* _Task prompt_
Write out each line of the entries exactly, starting at the first and finishing with the line that contains "variabilis ATCC 29413".

* _Supplied material_

○ ○ ○

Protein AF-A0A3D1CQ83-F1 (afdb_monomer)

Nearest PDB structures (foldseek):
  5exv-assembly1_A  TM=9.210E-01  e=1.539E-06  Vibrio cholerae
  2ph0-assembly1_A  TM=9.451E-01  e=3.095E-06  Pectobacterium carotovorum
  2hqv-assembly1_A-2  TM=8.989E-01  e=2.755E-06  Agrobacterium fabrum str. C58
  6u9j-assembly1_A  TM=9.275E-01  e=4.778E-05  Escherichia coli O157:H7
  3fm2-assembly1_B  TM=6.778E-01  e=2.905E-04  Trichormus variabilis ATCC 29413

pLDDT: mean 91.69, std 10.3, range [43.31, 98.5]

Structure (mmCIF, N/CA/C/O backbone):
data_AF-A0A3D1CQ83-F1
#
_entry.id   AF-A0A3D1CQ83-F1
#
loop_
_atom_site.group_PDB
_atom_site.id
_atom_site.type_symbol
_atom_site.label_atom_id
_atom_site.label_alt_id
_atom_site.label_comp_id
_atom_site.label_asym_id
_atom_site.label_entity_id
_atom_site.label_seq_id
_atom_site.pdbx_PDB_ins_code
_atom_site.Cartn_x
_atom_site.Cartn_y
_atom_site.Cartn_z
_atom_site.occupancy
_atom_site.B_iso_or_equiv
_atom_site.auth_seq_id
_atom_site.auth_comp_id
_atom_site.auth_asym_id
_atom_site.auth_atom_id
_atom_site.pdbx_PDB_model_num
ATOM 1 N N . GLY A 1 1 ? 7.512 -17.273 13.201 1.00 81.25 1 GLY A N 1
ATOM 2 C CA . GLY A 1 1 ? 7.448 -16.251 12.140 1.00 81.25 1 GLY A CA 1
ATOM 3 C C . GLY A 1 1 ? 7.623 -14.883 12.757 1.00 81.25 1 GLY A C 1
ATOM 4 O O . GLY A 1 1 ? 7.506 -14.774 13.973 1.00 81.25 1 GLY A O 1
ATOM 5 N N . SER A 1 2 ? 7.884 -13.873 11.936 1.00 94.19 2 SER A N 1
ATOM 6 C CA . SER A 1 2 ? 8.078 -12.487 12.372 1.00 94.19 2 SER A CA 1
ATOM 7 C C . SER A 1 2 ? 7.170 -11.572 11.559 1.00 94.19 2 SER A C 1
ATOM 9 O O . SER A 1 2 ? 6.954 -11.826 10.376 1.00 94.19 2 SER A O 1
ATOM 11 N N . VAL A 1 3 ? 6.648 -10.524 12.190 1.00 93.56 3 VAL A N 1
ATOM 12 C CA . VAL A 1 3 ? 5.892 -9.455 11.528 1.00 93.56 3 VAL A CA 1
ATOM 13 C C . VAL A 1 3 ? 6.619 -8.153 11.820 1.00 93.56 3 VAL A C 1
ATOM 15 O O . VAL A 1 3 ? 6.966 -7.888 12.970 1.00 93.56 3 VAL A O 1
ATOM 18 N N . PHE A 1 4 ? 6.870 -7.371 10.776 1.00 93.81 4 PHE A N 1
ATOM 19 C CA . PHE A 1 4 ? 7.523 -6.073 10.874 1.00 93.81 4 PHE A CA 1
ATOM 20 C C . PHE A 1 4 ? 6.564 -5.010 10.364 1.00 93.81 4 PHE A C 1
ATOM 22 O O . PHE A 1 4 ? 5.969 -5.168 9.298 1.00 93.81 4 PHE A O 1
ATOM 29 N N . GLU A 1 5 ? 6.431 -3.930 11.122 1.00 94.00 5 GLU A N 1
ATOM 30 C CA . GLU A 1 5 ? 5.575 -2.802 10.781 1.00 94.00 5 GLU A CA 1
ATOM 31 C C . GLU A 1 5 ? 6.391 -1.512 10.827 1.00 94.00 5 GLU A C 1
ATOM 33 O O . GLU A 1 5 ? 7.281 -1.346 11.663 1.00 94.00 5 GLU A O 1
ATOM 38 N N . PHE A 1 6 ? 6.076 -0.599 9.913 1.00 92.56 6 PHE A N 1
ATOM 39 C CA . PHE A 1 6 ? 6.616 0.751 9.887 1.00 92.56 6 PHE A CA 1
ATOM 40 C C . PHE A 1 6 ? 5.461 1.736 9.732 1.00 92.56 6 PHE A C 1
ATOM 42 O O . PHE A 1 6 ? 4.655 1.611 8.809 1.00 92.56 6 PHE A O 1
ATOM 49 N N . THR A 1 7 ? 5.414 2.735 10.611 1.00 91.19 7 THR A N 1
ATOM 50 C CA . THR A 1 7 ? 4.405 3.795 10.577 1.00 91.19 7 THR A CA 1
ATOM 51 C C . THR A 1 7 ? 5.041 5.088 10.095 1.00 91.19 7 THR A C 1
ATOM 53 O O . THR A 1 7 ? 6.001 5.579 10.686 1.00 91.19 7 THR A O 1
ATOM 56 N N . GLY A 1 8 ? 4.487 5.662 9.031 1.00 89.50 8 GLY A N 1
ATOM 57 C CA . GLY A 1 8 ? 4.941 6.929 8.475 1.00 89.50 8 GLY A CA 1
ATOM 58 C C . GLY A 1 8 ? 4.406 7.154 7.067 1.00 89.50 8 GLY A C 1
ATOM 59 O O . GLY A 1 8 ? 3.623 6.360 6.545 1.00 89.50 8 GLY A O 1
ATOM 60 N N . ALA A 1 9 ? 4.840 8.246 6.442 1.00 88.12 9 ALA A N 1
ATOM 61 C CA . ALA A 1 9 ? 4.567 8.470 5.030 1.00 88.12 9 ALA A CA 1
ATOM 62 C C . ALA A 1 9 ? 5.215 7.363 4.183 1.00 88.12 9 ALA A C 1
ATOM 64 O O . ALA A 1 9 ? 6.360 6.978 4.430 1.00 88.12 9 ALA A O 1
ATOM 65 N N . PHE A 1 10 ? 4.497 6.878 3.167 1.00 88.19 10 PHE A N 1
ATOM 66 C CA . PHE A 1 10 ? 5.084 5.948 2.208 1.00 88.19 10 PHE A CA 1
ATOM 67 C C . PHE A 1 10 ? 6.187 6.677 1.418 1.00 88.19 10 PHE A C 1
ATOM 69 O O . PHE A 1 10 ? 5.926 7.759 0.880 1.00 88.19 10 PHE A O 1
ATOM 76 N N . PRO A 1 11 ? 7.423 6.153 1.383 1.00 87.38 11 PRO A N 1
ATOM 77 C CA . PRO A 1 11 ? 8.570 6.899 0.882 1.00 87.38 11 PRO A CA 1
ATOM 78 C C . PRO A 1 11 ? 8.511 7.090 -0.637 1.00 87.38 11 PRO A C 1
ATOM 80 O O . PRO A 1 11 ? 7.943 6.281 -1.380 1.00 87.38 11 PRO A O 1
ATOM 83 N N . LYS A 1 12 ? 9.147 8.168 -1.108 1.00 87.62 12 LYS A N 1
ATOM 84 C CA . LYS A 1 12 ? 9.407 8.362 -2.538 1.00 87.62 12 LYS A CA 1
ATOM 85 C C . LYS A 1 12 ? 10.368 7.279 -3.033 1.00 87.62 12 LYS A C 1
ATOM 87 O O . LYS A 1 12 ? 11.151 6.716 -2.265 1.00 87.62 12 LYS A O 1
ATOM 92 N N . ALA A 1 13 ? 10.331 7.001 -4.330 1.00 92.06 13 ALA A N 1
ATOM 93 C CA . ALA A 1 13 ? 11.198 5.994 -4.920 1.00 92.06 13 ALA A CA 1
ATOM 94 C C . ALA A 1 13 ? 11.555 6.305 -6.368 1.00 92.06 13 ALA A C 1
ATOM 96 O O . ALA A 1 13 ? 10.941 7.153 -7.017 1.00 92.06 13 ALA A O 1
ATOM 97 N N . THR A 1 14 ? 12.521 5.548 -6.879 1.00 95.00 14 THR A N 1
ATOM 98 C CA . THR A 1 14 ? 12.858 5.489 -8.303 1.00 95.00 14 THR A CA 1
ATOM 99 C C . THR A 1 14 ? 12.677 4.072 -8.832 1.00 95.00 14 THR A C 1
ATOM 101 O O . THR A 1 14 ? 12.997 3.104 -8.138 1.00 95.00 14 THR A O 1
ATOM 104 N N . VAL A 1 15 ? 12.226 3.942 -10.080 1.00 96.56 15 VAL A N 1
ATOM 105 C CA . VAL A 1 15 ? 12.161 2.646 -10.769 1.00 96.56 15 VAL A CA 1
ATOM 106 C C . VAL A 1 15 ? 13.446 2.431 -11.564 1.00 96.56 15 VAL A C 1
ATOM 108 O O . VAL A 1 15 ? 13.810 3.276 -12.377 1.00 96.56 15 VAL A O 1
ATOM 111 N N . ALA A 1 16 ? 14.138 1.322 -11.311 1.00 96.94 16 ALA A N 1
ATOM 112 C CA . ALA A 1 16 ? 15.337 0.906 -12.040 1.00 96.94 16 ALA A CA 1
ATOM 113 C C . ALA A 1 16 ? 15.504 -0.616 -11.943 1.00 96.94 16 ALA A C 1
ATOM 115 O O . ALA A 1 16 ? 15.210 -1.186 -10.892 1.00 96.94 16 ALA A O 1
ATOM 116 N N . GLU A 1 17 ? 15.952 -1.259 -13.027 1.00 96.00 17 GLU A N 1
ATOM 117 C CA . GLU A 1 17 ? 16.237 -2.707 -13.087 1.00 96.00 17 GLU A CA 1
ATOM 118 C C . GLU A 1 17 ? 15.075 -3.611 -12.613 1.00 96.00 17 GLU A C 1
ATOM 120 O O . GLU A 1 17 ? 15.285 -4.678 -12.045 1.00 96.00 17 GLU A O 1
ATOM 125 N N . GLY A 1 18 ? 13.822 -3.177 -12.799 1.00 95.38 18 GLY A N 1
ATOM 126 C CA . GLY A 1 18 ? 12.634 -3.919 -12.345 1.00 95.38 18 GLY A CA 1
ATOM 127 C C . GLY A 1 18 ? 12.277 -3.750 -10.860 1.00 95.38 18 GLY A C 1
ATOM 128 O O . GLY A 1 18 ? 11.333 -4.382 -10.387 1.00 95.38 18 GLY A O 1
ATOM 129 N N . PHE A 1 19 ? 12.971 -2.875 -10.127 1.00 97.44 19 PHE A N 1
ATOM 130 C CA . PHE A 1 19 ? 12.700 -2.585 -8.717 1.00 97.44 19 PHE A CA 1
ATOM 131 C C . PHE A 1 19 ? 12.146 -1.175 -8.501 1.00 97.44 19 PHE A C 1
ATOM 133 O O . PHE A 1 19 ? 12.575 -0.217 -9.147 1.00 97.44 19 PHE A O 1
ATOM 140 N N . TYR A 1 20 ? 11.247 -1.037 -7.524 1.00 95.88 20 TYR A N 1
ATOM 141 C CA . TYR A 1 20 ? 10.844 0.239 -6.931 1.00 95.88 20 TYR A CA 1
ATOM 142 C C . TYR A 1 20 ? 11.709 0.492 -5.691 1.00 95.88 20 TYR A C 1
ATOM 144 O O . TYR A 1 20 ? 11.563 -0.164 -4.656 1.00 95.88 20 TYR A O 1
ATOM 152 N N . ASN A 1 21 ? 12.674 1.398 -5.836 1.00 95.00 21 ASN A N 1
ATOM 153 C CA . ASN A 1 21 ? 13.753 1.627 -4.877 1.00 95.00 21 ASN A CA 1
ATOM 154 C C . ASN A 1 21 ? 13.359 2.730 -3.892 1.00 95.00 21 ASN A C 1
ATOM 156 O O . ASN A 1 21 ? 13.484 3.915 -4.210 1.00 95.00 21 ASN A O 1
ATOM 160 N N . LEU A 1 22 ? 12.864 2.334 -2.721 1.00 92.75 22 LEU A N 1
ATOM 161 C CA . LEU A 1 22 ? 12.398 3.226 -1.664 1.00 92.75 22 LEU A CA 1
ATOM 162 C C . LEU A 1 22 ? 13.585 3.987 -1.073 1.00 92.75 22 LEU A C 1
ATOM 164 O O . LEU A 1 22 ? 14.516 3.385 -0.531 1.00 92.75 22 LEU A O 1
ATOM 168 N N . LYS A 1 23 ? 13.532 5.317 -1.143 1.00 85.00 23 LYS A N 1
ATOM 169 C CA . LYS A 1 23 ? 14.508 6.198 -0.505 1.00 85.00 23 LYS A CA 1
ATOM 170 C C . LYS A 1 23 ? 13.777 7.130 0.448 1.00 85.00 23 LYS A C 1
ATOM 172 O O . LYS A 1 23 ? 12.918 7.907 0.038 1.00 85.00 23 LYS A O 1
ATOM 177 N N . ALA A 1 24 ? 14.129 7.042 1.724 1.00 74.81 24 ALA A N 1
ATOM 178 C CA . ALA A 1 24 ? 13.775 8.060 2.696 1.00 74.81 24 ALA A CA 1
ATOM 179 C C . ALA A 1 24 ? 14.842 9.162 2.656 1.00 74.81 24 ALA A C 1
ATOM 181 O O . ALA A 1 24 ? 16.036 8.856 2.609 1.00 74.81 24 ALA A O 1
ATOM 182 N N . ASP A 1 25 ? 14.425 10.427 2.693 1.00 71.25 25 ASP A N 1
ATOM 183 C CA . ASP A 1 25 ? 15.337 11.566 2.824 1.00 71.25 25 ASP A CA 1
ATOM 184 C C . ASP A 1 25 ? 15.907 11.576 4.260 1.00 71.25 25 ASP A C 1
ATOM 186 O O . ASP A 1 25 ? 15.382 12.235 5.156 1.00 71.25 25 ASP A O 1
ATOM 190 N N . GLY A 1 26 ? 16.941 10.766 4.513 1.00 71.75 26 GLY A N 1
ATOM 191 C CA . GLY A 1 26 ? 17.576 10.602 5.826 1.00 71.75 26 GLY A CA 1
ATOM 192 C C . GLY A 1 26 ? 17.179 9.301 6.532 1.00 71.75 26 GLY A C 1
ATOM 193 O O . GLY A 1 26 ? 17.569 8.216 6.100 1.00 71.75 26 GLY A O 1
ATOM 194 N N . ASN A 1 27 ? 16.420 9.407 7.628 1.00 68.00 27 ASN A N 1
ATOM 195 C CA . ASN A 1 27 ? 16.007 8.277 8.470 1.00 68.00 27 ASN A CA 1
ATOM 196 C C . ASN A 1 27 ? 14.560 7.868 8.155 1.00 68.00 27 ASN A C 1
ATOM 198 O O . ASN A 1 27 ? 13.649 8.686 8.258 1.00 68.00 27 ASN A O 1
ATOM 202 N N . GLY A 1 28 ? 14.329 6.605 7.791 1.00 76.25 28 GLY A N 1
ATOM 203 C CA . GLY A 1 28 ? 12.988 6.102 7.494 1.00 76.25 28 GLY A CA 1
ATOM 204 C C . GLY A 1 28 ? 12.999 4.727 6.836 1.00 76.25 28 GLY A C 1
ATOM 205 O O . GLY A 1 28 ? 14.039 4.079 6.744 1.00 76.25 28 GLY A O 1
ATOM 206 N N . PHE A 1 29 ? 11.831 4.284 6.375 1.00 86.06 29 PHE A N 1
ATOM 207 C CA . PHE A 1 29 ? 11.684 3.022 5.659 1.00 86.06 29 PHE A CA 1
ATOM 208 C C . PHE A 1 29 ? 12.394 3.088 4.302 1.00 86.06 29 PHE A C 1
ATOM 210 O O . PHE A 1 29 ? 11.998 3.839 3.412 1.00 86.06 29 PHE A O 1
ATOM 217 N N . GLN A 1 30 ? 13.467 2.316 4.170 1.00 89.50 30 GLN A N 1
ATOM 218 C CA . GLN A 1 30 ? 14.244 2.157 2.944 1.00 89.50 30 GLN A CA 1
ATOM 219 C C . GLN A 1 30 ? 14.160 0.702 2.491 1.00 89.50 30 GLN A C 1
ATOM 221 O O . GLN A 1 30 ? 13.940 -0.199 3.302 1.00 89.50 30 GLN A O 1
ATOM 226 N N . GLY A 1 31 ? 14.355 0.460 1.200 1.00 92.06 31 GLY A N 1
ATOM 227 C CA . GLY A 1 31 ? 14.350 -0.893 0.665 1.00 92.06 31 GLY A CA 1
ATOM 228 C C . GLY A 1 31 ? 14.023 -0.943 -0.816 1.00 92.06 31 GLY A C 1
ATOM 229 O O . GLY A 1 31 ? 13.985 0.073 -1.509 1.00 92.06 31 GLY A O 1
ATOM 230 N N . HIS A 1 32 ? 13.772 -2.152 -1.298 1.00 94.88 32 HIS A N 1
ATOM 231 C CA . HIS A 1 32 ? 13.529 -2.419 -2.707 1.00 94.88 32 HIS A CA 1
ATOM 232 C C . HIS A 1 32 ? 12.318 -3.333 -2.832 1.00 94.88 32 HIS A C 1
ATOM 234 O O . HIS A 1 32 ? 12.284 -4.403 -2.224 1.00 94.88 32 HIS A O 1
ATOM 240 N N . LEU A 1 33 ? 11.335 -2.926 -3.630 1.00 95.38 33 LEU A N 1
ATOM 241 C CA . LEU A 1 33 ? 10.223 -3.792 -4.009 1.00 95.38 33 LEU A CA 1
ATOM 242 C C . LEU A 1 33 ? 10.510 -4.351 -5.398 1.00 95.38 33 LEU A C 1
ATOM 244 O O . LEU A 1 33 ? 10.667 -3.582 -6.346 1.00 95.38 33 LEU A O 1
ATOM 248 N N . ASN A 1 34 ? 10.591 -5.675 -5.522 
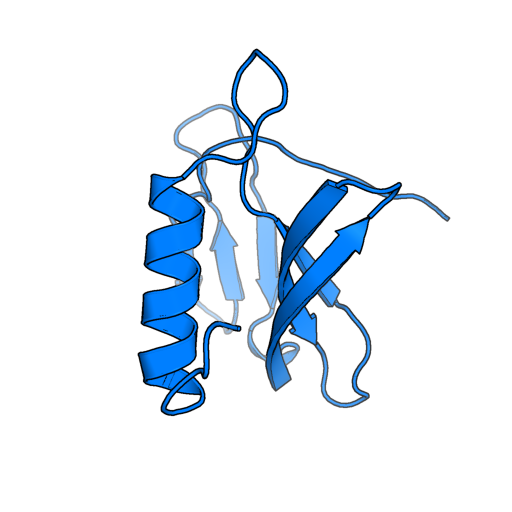1.00 97.19 34 ASN A N 1
ATOM 249 C CA . ASN A 1 34 ? 10.700 -6.320 -6.827 1.00 97.19 34 ASN A CA 1
ATOM 250 C C . ASN A 1 34 ? 9.335 -6.268 -7.522 1.00 97.19 34 ASN A C 1
ATOM 252 O O . ASN A 1 34 ? 8.418 -6.992 -7.133 1.00 97.19 34 ASN A O 1
ATOM 256 N N . LEU A 1 35 ? 9.200 -5.423 -8.543 1.00 96.44 35 LEU A N 1
ATOM 257 C CA . LEU A 1 35 ? 7.918 -5.211 -9.214 1.00 96.44 35 LEU A CA 1
ATOM 258 C C . LEU A 1 35 ? 7.461 -6.446 -9.991 1.00 96.44 35 LEU A C 1
ATOM 260 O O . LEU A 1 35 ? 6.264 -6.664 -10.111 1.00 96.44 35 LEU A O 1
ATOM 264 N N . GLN A 1 36 ? 8.388 -7.294 -10.441 1.00 97.19 36 GLN A N 1
ATOM 265 C CA . GLN A 1 36 ? 8.056 -8.533 -11.153 1.00 97.19 36 GLN A CA 1
ATOM 266 C C . GLN A 1 36 ? 7.405 -
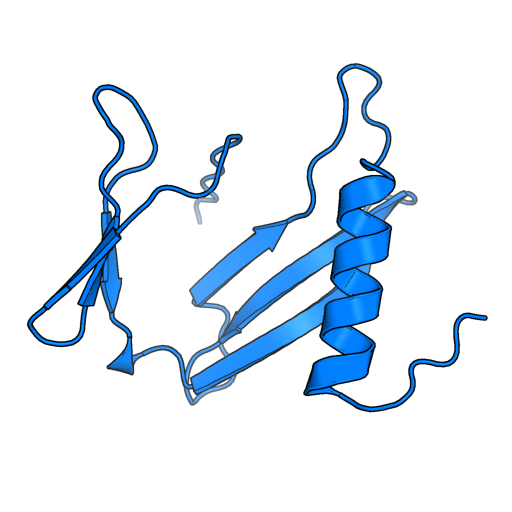9.591 -10.255 1.00 97.19 36 GLN A C 1
ATOM 268 O O . GLN A 1 36 ? 6.926 -10.604 -10.754 1.00 97.19 36 GLN A O 1
ATOM 273 N N . LYS A 1 37 ? 7.441 -9.407 -8.930 1.00 97.94 37 LYS A N 1
ATOM 274 C CA . LYS A 1 37 ? 6.785 -10.317 -7.987 1.00 97.94 37 LYS A CA 1
ATOM 275 C C . LYS A 1 37 ? 5.344 -9.931 -7.695 1.00 97.94 37 LYS A C 1
ATOM 277 O O . LYS A 1 37 ? 4.618 -10.779 -7.203 1.00 97.94 37 LYS A O 1
ATOM 282 N N . ILE A 1 38 ? 4.944 -8.692 -7.970 1.00 97.88 38 ILE A N 1
ATOM 283 C CA . ILE A 1 38 ? 3.601 -8.203 -7.663 1.00 97.88 38 ILE A CA 1
ATOM 284 C C . ILE A 1 38 ? 2.707 -8.494 -8.867 1.00 97.88 38 ILE A C 1
ATOM 286 O O . ILE A 1 38 ? 2.833 -7.835 -9.895 1.00 97.88 38 ILE A O 1
ATOM 290 N N . GLU A 1 39 ? 1.799 -9.454 -8.721 1.00 98.19 39 GLU A N 1
ATOM 291 C CA . GLU A 1 39 ? 0.801 -9.786 -9.744 1.00 98.19 39 GLU A CA 1
ATOM 292 C C . GLU A 1 39 ? -0.472 -8.958 -9.548 1.00 98.19 39 GLU A C 1
ATOM 294 O O . GLU A 1 39 ? -1.054 -8.435 -10.499 1.00 98.19 39 GLU A O 1
ATOM 299 N N . ARG A 1 40 ? -0.902 -8.797 -8.291 1.00 97.12 40 ARG A N 1
ATOM 300 C CA . ARG A 1 40 ? -2.162 -8.135 -7.953 1.00 97.12 40 ARG A CA 1
ATOM 301 C C . ARG A 1 40 ? -2.010 -7.198 -6.765 1.00 97.12 40 ARG A C 1
ATOM 303 O O . ARG A 1 40 ? -1.260 -7.452 -5.825 1.00 97.12 40 ARG A O 1
ATOM 310 N N . ILE A 1 41 ? -2.783 -6.115 -6.805 1.00 97.50 41 ILE A N 1
ATOM 311 C CA . ILE A 1 41 ? -3.040 -5.263 -5.646 1.00 97.50 41 ILE A CA 1
ATOM 312 C C . ILE A 1 41 ? -4.541 -5.293 -5.379 1.00 97.50 41 ILE A C 1
ATOM 314 O O . ILE A 1 41 ? -5.328 -4.846 -6.214 1.00 97.50 41 ILE A O 1
ATOM 318 N N . SER A 1 42 ? -4.944 -5.817 -4.226 1.00 96.81 42 SER A N 1
ATOM 319 C CA . SER A 1 42 ? -6.348 -5.878 -3.822 1.00 96.81 42 SER A CA 1
ATOM 320 C C . SER A 1 42 ? -6.663 -4.905 -2.687 1.00 96.81 42 SER A C 1
ATOM 322 O O . SER A 1 42 ? -5.832 -4.587 -1.833 1.00 96.81 42 SER A O 1
ATOM 324 N N . PHE A 1 43 ? -7.899 -4.412 -2.688 1.00 97.69 43 PHE A N 1
ATOM 325 C CA . PHE A 1 43 ? -8.445 -3.610 -1.601 1.00 97.69 43 PHE A CA 1
ATOM 326 C C . PHE A 1 43 ? -9.027 -4.543 -0.538 1.00 97.69 43 PHE A C 1
ATOM 328 O O . PHE A 1 43 ? -9.856 -5.402 -0.830 1.00 97.69 43 PHE A O 1
ATOM 335 N N . GLN A 1 44 ? -8.620 -4.360 0.712 1.00 96.88 44 GLN A N 1
ATOM 336 C CA . GLN A 1 44 ? -9.164 -5.066 1.865 1.00 96.88 44 GLN A CA 1
ATOM 337 C C . GLN A 1 44 ? -9.881 -4.065 2.765 1.00 96.88 44 GLN A C 1
ATOM 339 O O . GLN A 1 44 ? -9.235 -3.181 3.311 1.00 96.88 44 GLN A O 1
ATOM 344 N N . ALA A 1 45 ? -11.187 -4.249 2.958 1.00 95.69 45 ALA A N 1
ATOM 345 C CA . ALA A 1 45 ? -11.996 -3.540 3.946 1.00 95.69 45 ALA A CA 1
ATOM 346 C C . ALA A 1 45 ? -12.678 -4.583 4.838 1.00 95.69 45 ALA A C 1
ATOM 348 O O . ALA A 1 45 ? -13.617 -5.256 4.415 1.00 95.69 45 ALA A O 1
ATOM 349 N N . LYS A 1 46 ? -12.155 -4.802 6.047 1.00 93.75 46 LYS A N 1
ATOM 350 C CA . LYS A 1 46 ? -12.740 -5.762 6.993 1.00 93.75 46 LYS A CA 1
ATOM 351 C C . LYS A 1 46 ? -12.437 -5.394 8.443 1.00 93.75 46 LYS A C 1
ATOM 353 O O . LYS A 1 46 ? -11.385 -4.814 8.709 1.00 93.75 46 LYS A O 1
ATOM 358 N N . PRO A 1 47 ? -13.289 -5.769 9.408 1.00 91.31 47 PRO A N 1
ATOM 359 C CA . PRO A 1 47 ? -12.973 -5.572 10.813 1.00 91.31 47 PRO A CA 1
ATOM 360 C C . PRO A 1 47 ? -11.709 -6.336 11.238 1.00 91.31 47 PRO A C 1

○ ○ ○

* _Task solution_
Protein AF-A0A3D1CQ83-F1 (afdb_monomer)

Nearest PDB structures (foldseek):
  5exv-assembly1_A  TM=9.210E-01  e=1.539E-06  Vibrio cholerae
  2ph0-assembly1_A  TM=9.451E-01  e=3.095E-06  Pectobacterium carotovorum
  2hqv-assembly1_A-2  TM=8.989E-01  e=2.755E-06  Agrobacterium fabrum str. C58
  6u9j-assembly1_A  TM=9.275E-01  e=4.778E-05  Escherichia coli O157:H7
  3fm2-assembly1_B  TM=6.778E-01  e=2.905E-04  Trichormus variabilis ATCC 29413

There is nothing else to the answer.